Saved entries
○ ○ ○

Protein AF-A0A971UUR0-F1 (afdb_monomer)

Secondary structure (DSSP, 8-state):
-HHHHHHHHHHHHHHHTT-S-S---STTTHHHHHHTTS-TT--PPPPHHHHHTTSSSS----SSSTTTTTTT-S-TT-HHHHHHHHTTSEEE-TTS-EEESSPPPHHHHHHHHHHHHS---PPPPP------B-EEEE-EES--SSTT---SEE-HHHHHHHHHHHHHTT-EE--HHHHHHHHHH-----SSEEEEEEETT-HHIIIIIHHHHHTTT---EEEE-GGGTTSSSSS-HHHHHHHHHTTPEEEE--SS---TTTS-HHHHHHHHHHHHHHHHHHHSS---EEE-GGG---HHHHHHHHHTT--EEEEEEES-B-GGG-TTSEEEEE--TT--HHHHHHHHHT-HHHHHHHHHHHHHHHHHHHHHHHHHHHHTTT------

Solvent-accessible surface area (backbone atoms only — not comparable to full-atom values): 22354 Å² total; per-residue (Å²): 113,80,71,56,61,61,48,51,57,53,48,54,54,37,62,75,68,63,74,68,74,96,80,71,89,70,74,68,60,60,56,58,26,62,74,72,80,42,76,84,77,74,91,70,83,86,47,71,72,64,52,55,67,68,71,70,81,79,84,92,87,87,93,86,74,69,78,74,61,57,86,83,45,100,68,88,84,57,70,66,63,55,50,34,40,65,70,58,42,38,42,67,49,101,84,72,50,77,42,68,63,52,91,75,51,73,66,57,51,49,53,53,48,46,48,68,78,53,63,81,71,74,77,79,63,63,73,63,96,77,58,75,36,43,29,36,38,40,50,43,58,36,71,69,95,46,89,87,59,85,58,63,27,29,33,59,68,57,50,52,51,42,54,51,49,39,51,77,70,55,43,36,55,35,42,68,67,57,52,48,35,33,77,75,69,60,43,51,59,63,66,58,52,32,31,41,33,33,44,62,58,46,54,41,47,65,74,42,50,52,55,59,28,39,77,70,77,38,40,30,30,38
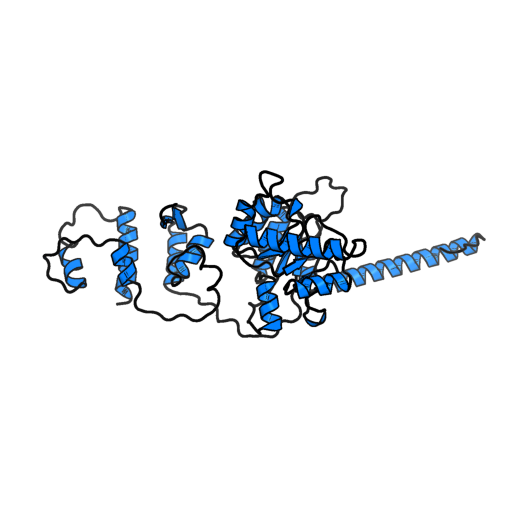,18,32,22,48,65,54,54,61,71,48,97,58,35,29,58,66,52,54,29,48,43,42,75,70,56,32,42,64,24,30,20,27,31,81,55,60,51,47,75,82,44,56,69,70,54,47,48,49,32,54,48,54,25,33,56,51,51,23,68,55,60,74,47,88,50,38,38,37,40,39,36,94,39,39,70,40,74,64,56,53,50,46,40,52,76,72,59,37,70,35,21,40,34,66,51,77,39,60,18,37,67,90,62,35,49,70,52,20,27,15,38,79,58,48,54,84,53,47,66,66,54,49,51,31,53,68,77,57,49,44,63,57,57,53,49,50,50,50,49,51,51,50,52,52,48,51,53,49,50,53,54,47,53,57,53,34,66,75,67,74,65,88,82,87,89,133

Foldseek 3Di:
DVVPVVVVVVVVVCVVVCVDDDPDDPPPQCVVCVVVPHDRPDPDDQDPVNVVVVVPDDDDDDDPPQPLVPPQDPDRPDPLVVVCVLQQQWDADPVGDIDGSDDDDPVRVVVSVCCVVDVPPPPDFDQDQDFFAAEEEAEAADDDPDPPDWDRYAHLVQVLVLLVLCVVVPEAEDEPVQVLCCVPVSDGDDPNYHAYEYEAQDLCVLPPVLVSCSNVVHEYEYAYQQLCEPVDPRNHLQSLLVSVSSPYHYAYCFNHLDQPVPDDLVNLLCRRQVSQVSNCVSNVHGHQEYERRQQHDDPSNVVSSVVNRRSAYEGDAQGTFGCVCPRDYGYHQYDTHPQHSVNSVCSRVVNNVVVVVVVVVVVVVVVVVVVVVVVVVVVVVDDDDDDD

pLDDT: mean 70.76, std 27.01, range [27.61, 98.94]

Mean predicted aligned error: 16.01 Å

Structure (mmCIF, N/CA/C/O backbone):
data_AF-A0A971UUR0-F1
#
_entry.id   AF-A0A971UUR0-F1
#
loop_
_atom_site.group_PDB
_atom_site.id
_atom_site.type_symbol
_atom_site.label_atom_id
_atom_site.label_alt_id
_atom_site.label_comp_id
_atom_site.label_asym_id
_atom_site.label_entity_id
_atom_site.label_seq_id
_atom_site.pdbx_PDB_ins_code
_atom_site.Cartn_x
_atom_site.Cartn_y
_atom_site.Cartn_z
_atom_site.occupancy
_atom_site.B_iso_or_equiv
_atom_site.auth_seq_id
_atom_site.auth_comp_id
_atom_site.auth_asym_id
_atom_site.auth_atom_id
_atom_site.pdbx_PDB_model_num
ATOM 1 N N . MET A 1 1 ? -36.017 17.051 26.564 1.00 29.69 1 MET A N 1
ATOM 2 C CA . MET A 1 1 ? -34.591 17.417 26.416 1.00 29.69 1 MET A CA 1
ATOM 3 C C . MET A 1 1 ? -34.055 17.145 25.012 1.00 29.69 1 MET A C 1
ATOM 5 O O . MET A 1 1 ? -33.576 18.097 24.420 1.00 29.69 1 MET A O 1
ATOM 9 N N . LYS A 1 2 ? -34.280 15.962 24.412 1.00 31.92 2 LYS A N 1
ATOM 10 C CA . LYS A 1 2 ? -33.950 15.650 22.997 1.00 31.92 2 LYS A CA 1
ATOM 11 C C . LYS A 1 2 ? -34.392 16.706 21.956 1.00 31.92 2 LYS A C 1
ATOM 13 O O . LYS A 1 2 ? -33.624 17.053 21.078 1.00 31.92 2 LYS A O 1
ATOM 18 N N . ARG A 1 3 ? -35.577 17.318 22.109 1.00 32.00 3 ARG A N 1
ATOM 19 C CA . ARG A 1 3 ? -36.092 18.382 21.209 1.00 32.00 3 ARG A CA 1
ATOM 20 C C . ARG A 1 3 ? -35.381 19.748 21.298 1.00 32.00 3 ARG A C 1
ATOM 22 O O . ARG A 1 3 ? -35.610 20.582 20.435 1.00 32.00 3 ARG A O 1
ATOM 29 N N . ARG A 1 4 ? -34.572 20.017 22.334 1.00 34.25 4 ARG A N 1
ATOM 30 C CA . ARG A 1 4 ? -33.979 21.354 22.577 1.00 34.25 4 ARG A CA 1
ATOM 31 C C . ARG A 1 4 ? -32.622 21.554 21.891 1.00 34.25 4 ARG A C 1
ATOM 33 O O . ARG A 1 4 ? -32.345 22.663 21.455 1.00 34.25 4 ARG A O 1
ATOM 40 N N . VAL A 1 5 ? -31.832 20.489 21.733 1.00 38.56 5 VAL A N 1
ATOM 41 C CA . VAL A 1 5 ? -30.567 20.497 20.967 1.00 38.56 5 VAL A CA 1
ATOM 42 C C . VAL A 1 5 ? -30.851 20.624 19.465 1.00 38.56 5 VAL A C 1
ATOM 44 O O . VAL A 1 5 ? -30.269 21.463 18.785 1.00 38.56 5 VAL A O 1
ATOM 47 N N . ILE A 1 6 ? -31.867 19.889 19.002 1.00 38.28 6 ILE A N 1
ATOM 48 C CA . ILE A 1 6 ? -32.421 19.925 17.639 1.00 38.28 6 ILE A CA 1
ATOM 49 C C . ILE A 1 6 ? -32.872 21.346 17.246 1.00 38.28 6 ILE A C 1
ATOM 51 O O . ILE A 1 6 ? -32.652 21.795 16.125 1.00 38.28 6 ILE A O 1
ATOM 55 N N . PHE A 1 7 ? -33.450 22.100 18.189 1.00 38.97 7 PHE A N 1
ATOM 56 C CA . PHE A 1 7 ? -33.927 23.463 17.934 1.00 38.97 7 PHE A CA 1
ATOM 57 C C . PHE A 1 7 ? -32.802 24.511 17.925 1.00 38.97 7 PHE A C 1
ATOM 59 O O . PHE A 1 7 ? -32.907 25.502 17.211 1.00 38.97 7 PHE A O 1
ATOM 66 N N . LEU A 1 8 ? -31.720 24.306 18.688 1.00 39.06 8 LEU A N 1
ATOM 67 C CA . LEU A 1 8 ? -30.590 25.243 18.744 1.00 39.06 8 LEU A CA 1
ATOM 68 C C . LEU A 1 8 ? -29.760 25.227 17.452 1.00 39.06 8 LEU A C 1
ATOM 70 O O . LEU A 1 8 ? -29.349 26.287 16.988 1.00 39.06 8 LEU A O 1
ATOM 74 N N . LEU A 1 9 ? -29.574 24.052 16.844 1.00 41.66 9 LEU A N 1
ATOM 75 C CA . LEU A 1 9 ? -28.931 23.907 15.533 1.00 41.66 9 LEU A CA 1
ATOM 76 C C . LEU A 1 9 ? -29.769 24.559 14.420 1.00 41.66 9 LEU A C 1
ATOM 78 O O . LEU A 1 9 ? -29.234 25.338 13.633 1.00 41.66 9 LEU A O 1
ATOM 82 N N . ALA A 1 10 ? -31.092 24.354 14.424 1.00 39.12 10 ALA A N 1
ATOM 83 C CA . ALA A 1 10 ? -32.007 25.037 13.504 1.00 39.12 10 ALA A CA 1
ATOM 84 C C . ALA A 1 10 ? -31.983 26.571 13.678 1.00 39.12 10 ALA A C 1
ATOM 86 O O . ALA A 1 10 ? -32.015 27.313 12.698 1.00 39.12 10 ALA A O 1
ATOM 87 N N . LEU A 1 11 ? -31.867 27.063 14.918 1.00 38.50 11 LEU A N 1
ATOM 88 C CA . LEU A 1 11 ? -31.813 28.496 15.221 1.00 38.50 11 LEU A CA 1
ATOM 89 C C . LEU A 1 11 ? -30.488 29.143 14.778 1.00 38.50 11 LEU A C 1
ATOM 91 O O . LEU A 1 11 ? -30.502 30.258 14.264 1.00 38.50 11 LEU A O 1
ATOM 95 N N . ILE A 1 12 ? -29.355 28.448 14.924 1.00 43.22 12 ILE A N 1
ATOM 96 C CA . ILE A 1 12 ? -28.039 28.916 14.454 1.00 43.22 12 ILE A CA 1
ATOM 97 C C . ILE A 1 12 ? -28.024 29.020 12.921 1.00 43.22 12 ILE A C 1
ATOM 99 O O . ILE A 1 12 ? -27.543 30.016 12.383 1.00 43.22 12 ILE A O 1
ATOM 103 N N . ILE A 1 13 ? -28.632 28.061 12.219 1.00 39.06 13 ILE A N 1
ATOM 104 C CA . ILE A 1 13 ? -28.757 28.059 10.751 1.00 39.06 13 ILE A CA 1
ATOM 105 C C . ILE A 1 13 ? -29.694 29.185 10.266 1.00 39.06 13 ILE A C 1
ATOM 107 O O . ILE A 1 13 ? -29.354 29.922 9.341 1.00 39.06 13 ILE A O 1
ATOM 111 N N . LEU A 1 14 ? -30.835 29.401 10.931 1.00 36.72 14 LEU A N 1
ATOM 112 C CA . LEU A 1 14 ? -31.795 30.463 10.583 1.00 36.72 14 LEU A CA 1
ATOM 113 C C . LEU A 1 14 ? -31.275 31.885 10.866 1.00 36.72 14 LEU A C 1
ATOM 115 O O . LEU A 1 14 ? -31.600 32.817 10.128 1.00 36.72 14 LEU A O 1
ATOM 119 N N . ILE A 1 15 ? -30.460 32.065 11.914 1.00 37.53 15 ILE A N 1
ATOM 120 C CA . ILE A 1 15 ? -29.836 33.353 12.268 1.00 37.53 15 ILE A CA 1
ATOM 121 C C . ILE A 1 15 ? -28.672 33.685 11.322 1.00 37.53 15 ILE A C 1
ATOM 123 O O . ILE A 1 15 ? -28.515 34.846 10.946 1.00 37.53 15 ILE A O 1
ATOM 127 N N . SER A 1 16 ? -27.894 32.682 10.905 1.00 37.78 16 SER A N 1
ATOM 128 C CA . SER A 1 16 ? -26.756 32.859 9.986 1.00 37.78 16 SER A CA 1
ATOM 129 C C . SER A 1 16 ? -27.196 33.205 8.557 1.00 37.78 16 SER A C 1
ATOM 131 O O . SER A 1 16 ? -26.494 33.937 7.868 1.00 37.78 16 SER A O 1
ATOM 133 N N . ASN A 1 17 ? -28.389 32.754 8.150
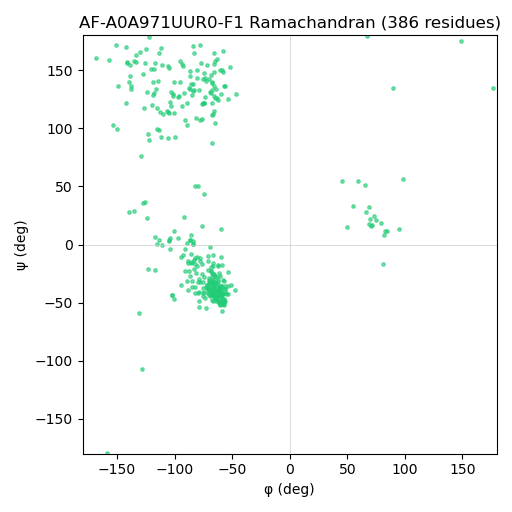 1.00 35.31 17 ASN A N 1
ATOM 134 C CA . ASN A 1 17 ? -28.964 32.978 6.817 1.00 35.31 17 ASN A CA 1
ATOM 135 C C . ASN A 1 17 ? -29.950 34.165 6.735 1.00 35.31 17 ASN A C 1
ATOM 137 O O . ASN A 1 17 ? -30.583 34.367 5.703 1.00 35.31 17 ASN A O 1
ATOM 141 N N . GLY A 1 18 ? -30.122 34.951 7.808 1.00 37.38 18 GLY A N 1
ATOM 142 C CA . GLY A 1 18 ? -30.942 36.175 7.789 1.00 37.38 18 GLY A CA 1
ATOM 143 C C . GLY A 1 18 ? -32.458 35.971 7.627 1.00 37.38 18 GLY A C 1
ATOM 144 O O . GLY A 1 18 ? -33.167 36.920 7.301 1.00 37.38 18 GLY A O 1
ATOM 145 N N . VAL A 1 19 ? -32.972 34.762 7.872 1.00 34.41 19 VAL A N 1
ATOM 146 C CA . VAL A 1 19 ? -34.374 34.378 7.603 1.00 34.41 19 VAL A CA 1
ATOM 147 C C . VAL A 1 19 ? -35.368 34.933 8.643 1.00 34.41 19 VAL A C 1
ATOM 149 O O . VAL A 1 19 ? -36.563 35.018 8.375 1.00 34.41 19 VAL A O 1
ATOM 152 N N . LEU A 1 20 ? -34.906 35.378 9.818 1.00 32.56 20 LEU A N 1
ATOM 153 C CA . LEU A 1 20 ? -35.754 36.009 10.841 1.00 32.56 20 LEU A CA 1
ATOM 154 C C . LEU A 1 20 ? -35.521 37.528 10.880 1.00 32.56 20 LEU A C 1
ATOM 156 O O . LEU A 1 20 ? -34.434 37.992 11.229 1.00 32.56 20 LEU A O 1
ATOM 160 N N . ALA A 1 21 ? -36.556 38.288 10.507 1.00 31.55 21 ALA A N 1
ATOM 161 C CA . ALA A 1 21 ? -36.535 39.743 10.365 1.00 31.55 21 ALA A CA 1
ATOM 162 C C . ALA A 1 21 ? -36.264 40.506 11.684 1.00 31.55 21 ALA A C 1
ATOM 164 O O . ALA A 1 21 ? -36.426 39.993 12.789 1.00 31.55 21 ALA A O 1
ATOM 165 N N . LYS A 1 22 ? -35.828 41.762 11.531 1.00 35.22 22 LYS A N 1
ATOM 166 C CA . LYS A 1 22 ? -35.130 42.611 12.514 1.00 35.22 22 LYS A CA 1
ATOM 167 C C . LYS A 1 22 ? -35.927 43.121 13.733 1.00 35.22 22 LYS A C 1
ATOM 169 O O . LYS A 1 22 ? -35.294 43.742 14.583 1.00 35.22 22 LYS A O 1
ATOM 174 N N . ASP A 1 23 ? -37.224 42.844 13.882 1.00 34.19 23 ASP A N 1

○ ○ ○

All lines above that hold the string "backbone" should be copied.

Solvent-accessible surface area (backbone atoms only — not comparable to full-atom values): 22354 Å² total; per-residue (Å²): 113,80,71,56,61,61,48,51,57,53,48,54,54,37,62,75,68,63,74,68,74,96,80,71,89,70,74,68,60,60,56,58,26,62,74,72,80,42,76,84,77,74,91,70,83,86,47,71,72,64,52,55,67,68,71,70,81,79,84,92,87,87,93,86,74,69,78,74,61,57,86,83,45,100,68,88,84,57,70,66,63,55,50,34,40,65,70,58,42,38,42,67,49,101,84,72,50,77,42,68,63,52,91,75,51,73,66,57,51,49,53,53,48,46,48,68,78,53,63,81,71,74,77,79,63,63,73,63,96,77,58,75,36,43,29,36,38,40,50,43,58,36,71,69,95,46,89,87,59,85,58,63,27,29,33,59,68,57,50,52,51,42,54,51,49,39,51,77,70,55,43,36,55,35,42,68,67,57,52,48,35,33,77,75,69,60,43,51,59,63,66,58,52,32,31,41,33,33,44,62,58,46,54,41,47,65,74,42,50,52,55,59,28,39,77,70,77,38,40,30,30,38
Structure (mmCIF, N/CA/C/O backbone):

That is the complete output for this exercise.